▶ Exercise instructions: Using the material below, print the line that contains "ATOM 136 O O", the line that contains "ATOM 143 C C", and every line in between, exactly and nothing else.

▶ Supplied records:

┄┄┄┄┄┄┄┄┄┄

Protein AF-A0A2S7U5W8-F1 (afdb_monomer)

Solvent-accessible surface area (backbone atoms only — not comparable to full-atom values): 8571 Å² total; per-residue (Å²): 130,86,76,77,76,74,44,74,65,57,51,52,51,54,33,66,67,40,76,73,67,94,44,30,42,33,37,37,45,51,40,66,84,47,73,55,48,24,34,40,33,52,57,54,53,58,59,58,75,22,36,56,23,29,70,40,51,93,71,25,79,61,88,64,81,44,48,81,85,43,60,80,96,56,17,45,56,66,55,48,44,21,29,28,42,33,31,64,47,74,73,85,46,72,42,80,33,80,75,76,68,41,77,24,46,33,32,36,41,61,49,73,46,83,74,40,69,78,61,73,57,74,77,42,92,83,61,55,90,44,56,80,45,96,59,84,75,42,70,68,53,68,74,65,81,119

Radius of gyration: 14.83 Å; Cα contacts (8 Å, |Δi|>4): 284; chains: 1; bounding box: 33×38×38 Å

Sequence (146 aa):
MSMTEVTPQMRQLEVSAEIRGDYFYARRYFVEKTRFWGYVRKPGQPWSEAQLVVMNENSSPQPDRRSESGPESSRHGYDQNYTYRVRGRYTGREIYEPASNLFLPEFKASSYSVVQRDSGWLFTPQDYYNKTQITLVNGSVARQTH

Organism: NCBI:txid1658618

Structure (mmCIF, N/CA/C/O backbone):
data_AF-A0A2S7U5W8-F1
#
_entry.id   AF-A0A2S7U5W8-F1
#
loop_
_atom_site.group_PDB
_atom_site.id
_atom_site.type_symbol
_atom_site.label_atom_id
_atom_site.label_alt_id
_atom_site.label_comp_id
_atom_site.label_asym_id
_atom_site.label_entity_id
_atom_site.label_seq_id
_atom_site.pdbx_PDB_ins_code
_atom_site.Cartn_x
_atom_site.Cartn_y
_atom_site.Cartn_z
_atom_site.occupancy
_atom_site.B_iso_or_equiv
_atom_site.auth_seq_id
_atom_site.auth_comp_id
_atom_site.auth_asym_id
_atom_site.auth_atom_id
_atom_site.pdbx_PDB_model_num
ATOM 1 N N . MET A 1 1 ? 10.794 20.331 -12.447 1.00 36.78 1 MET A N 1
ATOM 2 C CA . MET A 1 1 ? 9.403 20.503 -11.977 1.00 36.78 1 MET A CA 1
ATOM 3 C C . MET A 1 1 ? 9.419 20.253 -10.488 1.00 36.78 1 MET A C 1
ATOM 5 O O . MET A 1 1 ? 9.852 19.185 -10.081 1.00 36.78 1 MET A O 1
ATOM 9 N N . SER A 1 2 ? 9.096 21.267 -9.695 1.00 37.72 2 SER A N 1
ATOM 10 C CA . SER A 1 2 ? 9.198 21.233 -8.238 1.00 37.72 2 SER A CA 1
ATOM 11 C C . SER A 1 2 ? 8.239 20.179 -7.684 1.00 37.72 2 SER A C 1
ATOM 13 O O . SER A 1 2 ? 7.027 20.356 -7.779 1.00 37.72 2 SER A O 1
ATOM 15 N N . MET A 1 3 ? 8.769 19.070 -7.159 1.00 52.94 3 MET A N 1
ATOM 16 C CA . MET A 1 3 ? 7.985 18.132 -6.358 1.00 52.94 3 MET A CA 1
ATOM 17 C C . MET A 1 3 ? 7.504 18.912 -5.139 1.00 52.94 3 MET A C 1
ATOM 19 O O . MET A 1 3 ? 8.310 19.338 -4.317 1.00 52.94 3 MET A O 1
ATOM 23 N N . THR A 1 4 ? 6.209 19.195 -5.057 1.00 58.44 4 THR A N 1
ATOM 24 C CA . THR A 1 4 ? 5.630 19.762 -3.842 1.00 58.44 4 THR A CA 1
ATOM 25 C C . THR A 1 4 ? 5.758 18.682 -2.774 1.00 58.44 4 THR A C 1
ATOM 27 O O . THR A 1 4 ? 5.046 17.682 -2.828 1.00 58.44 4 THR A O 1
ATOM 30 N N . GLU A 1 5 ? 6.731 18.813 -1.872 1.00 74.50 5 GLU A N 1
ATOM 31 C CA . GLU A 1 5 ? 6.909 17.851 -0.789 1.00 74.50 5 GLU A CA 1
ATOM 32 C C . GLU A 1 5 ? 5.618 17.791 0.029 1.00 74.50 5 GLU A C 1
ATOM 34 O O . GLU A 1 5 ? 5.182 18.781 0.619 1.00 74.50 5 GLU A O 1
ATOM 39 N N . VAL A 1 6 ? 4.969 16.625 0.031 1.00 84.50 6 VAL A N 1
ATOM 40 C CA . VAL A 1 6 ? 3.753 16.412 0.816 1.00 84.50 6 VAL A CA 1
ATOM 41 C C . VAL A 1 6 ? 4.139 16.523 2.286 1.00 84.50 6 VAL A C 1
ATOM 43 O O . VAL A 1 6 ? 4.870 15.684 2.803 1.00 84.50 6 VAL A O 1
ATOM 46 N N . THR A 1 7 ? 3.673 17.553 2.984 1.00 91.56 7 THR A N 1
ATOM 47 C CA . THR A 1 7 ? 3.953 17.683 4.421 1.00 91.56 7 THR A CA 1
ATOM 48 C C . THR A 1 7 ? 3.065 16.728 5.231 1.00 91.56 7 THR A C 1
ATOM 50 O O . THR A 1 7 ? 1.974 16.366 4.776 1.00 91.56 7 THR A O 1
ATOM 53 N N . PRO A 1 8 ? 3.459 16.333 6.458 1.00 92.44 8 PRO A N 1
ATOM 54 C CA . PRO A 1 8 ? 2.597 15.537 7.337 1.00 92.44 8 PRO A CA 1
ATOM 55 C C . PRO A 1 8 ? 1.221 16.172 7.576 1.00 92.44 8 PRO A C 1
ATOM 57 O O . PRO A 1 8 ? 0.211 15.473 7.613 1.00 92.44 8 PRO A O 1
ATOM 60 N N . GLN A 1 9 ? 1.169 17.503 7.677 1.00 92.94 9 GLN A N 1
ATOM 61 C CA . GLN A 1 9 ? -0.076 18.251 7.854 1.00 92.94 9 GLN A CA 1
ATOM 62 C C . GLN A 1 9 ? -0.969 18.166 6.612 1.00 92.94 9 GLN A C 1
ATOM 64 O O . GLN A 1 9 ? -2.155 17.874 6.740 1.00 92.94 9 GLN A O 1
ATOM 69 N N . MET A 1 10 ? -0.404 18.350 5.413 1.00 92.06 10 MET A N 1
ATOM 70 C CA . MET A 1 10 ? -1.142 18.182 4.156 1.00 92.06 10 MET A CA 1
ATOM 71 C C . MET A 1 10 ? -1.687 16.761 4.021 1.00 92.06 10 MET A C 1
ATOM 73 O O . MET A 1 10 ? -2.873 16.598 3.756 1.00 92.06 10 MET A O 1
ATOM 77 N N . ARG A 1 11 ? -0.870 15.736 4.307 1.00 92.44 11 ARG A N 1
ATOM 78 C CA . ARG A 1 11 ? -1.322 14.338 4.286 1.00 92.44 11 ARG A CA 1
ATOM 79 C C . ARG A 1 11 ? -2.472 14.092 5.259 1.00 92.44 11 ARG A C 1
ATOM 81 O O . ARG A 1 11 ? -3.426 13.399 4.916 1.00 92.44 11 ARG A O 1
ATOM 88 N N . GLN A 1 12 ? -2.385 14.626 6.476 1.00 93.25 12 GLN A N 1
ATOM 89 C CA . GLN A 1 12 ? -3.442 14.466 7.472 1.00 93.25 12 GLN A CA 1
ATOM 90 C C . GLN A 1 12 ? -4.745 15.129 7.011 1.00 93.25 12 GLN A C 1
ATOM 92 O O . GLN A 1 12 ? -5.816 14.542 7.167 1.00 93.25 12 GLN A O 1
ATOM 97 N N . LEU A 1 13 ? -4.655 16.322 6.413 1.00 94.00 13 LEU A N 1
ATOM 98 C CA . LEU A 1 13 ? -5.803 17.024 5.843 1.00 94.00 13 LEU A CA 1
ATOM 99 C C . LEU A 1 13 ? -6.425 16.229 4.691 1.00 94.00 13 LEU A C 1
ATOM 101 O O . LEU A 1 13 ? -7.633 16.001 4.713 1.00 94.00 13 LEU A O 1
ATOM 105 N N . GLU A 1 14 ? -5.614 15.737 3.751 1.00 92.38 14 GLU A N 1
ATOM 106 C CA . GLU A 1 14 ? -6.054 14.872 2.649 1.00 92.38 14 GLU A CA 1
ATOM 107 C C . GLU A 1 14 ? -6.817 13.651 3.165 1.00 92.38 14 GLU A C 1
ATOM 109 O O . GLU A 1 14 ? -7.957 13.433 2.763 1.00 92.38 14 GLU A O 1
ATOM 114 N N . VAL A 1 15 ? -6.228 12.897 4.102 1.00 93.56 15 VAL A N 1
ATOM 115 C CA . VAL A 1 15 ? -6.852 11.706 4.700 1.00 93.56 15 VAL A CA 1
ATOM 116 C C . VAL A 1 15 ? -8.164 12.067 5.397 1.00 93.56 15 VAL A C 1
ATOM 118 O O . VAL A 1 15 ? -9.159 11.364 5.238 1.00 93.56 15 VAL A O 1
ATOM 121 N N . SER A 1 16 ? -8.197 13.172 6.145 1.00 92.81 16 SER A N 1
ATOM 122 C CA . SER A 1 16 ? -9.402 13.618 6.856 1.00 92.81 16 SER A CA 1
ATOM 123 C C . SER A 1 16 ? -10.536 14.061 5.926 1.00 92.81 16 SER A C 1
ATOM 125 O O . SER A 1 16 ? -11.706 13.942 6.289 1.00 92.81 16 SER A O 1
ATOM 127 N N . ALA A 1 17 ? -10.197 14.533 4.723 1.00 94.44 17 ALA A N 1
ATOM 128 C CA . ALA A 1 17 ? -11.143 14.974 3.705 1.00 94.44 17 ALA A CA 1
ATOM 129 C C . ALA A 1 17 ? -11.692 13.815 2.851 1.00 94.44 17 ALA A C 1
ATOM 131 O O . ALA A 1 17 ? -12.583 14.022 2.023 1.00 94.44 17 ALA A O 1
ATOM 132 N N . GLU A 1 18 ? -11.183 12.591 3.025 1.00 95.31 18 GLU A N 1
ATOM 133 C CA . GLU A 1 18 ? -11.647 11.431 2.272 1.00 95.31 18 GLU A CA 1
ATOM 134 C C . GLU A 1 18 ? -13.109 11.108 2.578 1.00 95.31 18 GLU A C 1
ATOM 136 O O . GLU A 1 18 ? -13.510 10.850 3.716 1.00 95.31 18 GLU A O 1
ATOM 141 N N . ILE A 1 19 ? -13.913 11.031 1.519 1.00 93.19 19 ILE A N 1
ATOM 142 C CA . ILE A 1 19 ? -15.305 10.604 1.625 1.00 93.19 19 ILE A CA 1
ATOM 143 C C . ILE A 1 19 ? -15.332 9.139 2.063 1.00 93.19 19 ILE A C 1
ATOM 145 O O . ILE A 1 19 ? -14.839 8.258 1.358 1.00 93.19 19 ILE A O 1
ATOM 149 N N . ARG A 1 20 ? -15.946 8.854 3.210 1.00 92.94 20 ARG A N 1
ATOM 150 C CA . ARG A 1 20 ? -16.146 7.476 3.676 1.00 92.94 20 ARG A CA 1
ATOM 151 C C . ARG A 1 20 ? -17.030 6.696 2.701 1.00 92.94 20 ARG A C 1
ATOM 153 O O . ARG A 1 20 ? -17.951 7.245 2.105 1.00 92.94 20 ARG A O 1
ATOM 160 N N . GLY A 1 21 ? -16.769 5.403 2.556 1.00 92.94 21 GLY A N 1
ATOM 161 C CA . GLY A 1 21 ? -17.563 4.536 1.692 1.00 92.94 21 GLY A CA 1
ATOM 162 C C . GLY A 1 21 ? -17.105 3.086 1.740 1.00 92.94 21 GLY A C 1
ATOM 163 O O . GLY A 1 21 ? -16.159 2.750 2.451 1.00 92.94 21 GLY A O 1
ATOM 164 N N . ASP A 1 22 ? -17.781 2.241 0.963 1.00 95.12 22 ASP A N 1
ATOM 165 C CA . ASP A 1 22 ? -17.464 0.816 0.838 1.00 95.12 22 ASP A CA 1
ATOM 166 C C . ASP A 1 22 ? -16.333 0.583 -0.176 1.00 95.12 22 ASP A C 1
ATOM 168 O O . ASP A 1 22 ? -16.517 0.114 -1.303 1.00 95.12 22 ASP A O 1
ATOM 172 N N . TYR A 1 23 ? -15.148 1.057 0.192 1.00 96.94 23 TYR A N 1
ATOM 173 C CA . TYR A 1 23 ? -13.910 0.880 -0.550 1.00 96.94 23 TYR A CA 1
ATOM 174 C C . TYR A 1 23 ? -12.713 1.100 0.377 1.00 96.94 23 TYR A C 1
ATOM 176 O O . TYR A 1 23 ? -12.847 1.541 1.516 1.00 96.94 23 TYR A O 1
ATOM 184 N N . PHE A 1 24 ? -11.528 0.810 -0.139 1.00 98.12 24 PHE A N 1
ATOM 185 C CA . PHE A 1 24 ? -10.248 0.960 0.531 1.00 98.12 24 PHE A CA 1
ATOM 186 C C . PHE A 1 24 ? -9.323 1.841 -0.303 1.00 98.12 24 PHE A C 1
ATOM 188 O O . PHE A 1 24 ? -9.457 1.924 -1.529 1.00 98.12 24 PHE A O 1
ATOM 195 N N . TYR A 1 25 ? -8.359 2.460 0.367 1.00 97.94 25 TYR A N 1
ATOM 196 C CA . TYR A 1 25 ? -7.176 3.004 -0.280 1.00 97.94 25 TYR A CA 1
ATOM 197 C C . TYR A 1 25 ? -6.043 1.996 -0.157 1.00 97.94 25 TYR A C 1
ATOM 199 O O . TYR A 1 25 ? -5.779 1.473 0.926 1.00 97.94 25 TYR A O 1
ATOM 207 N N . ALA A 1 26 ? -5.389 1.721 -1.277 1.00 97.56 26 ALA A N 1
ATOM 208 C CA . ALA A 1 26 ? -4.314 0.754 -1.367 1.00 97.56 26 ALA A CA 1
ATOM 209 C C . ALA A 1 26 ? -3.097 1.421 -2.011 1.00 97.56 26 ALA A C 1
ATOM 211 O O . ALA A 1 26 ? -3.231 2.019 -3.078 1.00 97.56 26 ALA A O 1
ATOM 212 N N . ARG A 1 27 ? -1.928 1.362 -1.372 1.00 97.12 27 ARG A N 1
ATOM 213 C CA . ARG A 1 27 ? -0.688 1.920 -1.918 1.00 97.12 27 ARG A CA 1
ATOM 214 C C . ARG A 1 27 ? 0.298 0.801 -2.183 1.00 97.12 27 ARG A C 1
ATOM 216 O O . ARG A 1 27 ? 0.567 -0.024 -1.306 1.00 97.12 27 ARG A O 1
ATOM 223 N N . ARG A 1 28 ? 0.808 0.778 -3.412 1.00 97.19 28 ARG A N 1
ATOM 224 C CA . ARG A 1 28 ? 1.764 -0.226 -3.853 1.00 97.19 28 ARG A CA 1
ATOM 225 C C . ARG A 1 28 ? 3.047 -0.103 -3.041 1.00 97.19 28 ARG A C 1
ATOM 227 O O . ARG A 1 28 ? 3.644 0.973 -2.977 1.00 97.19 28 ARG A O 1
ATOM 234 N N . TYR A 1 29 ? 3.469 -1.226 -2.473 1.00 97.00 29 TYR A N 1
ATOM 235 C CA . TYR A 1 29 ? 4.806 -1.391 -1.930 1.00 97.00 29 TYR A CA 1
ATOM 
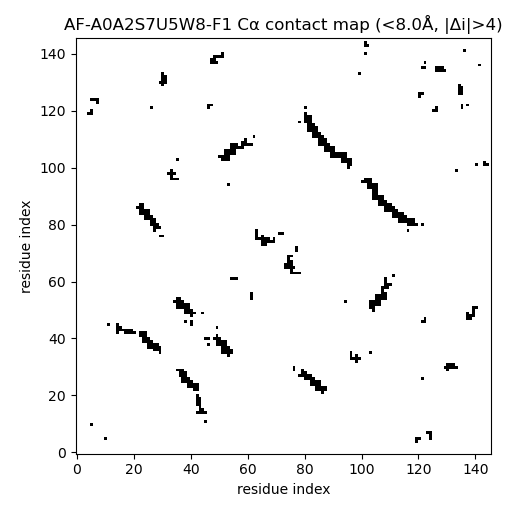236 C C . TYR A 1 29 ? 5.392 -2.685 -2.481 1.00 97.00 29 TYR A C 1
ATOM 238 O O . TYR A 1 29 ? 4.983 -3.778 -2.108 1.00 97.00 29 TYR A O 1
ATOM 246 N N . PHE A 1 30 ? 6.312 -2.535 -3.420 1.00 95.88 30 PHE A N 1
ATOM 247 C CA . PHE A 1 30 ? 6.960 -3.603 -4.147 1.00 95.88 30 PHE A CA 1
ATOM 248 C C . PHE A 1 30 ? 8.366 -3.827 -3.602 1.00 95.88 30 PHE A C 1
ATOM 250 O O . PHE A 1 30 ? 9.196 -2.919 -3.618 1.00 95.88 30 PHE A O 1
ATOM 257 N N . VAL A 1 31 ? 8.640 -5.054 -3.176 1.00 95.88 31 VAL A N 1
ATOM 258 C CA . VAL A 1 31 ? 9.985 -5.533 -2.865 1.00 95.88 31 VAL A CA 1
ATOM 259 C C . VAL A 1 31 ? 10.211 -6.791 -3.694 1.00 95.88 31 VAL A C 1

┄┄┄┄┄┄┄┄┄┄

▶ Written solution:
ATOM 136 O O . GLU A 1 18 ? -13.510 10.850 3.716 1.00 95.31 18 GLU A O 1
ATOM 141 N N . ILE A 1 19 ? -13.913 11.031 1.519 1.00 93.19 19 ILE A N 1
ATOM 142 C CA . ILE A 1 19 ? -15.305 10.604 1.625 1.00 93.19 19 ILE A CA 1
ATOM 143 C C . ILE A 1 19 ? -15.332 9.139 2.063 1.00 93.19 19 ILE A C 1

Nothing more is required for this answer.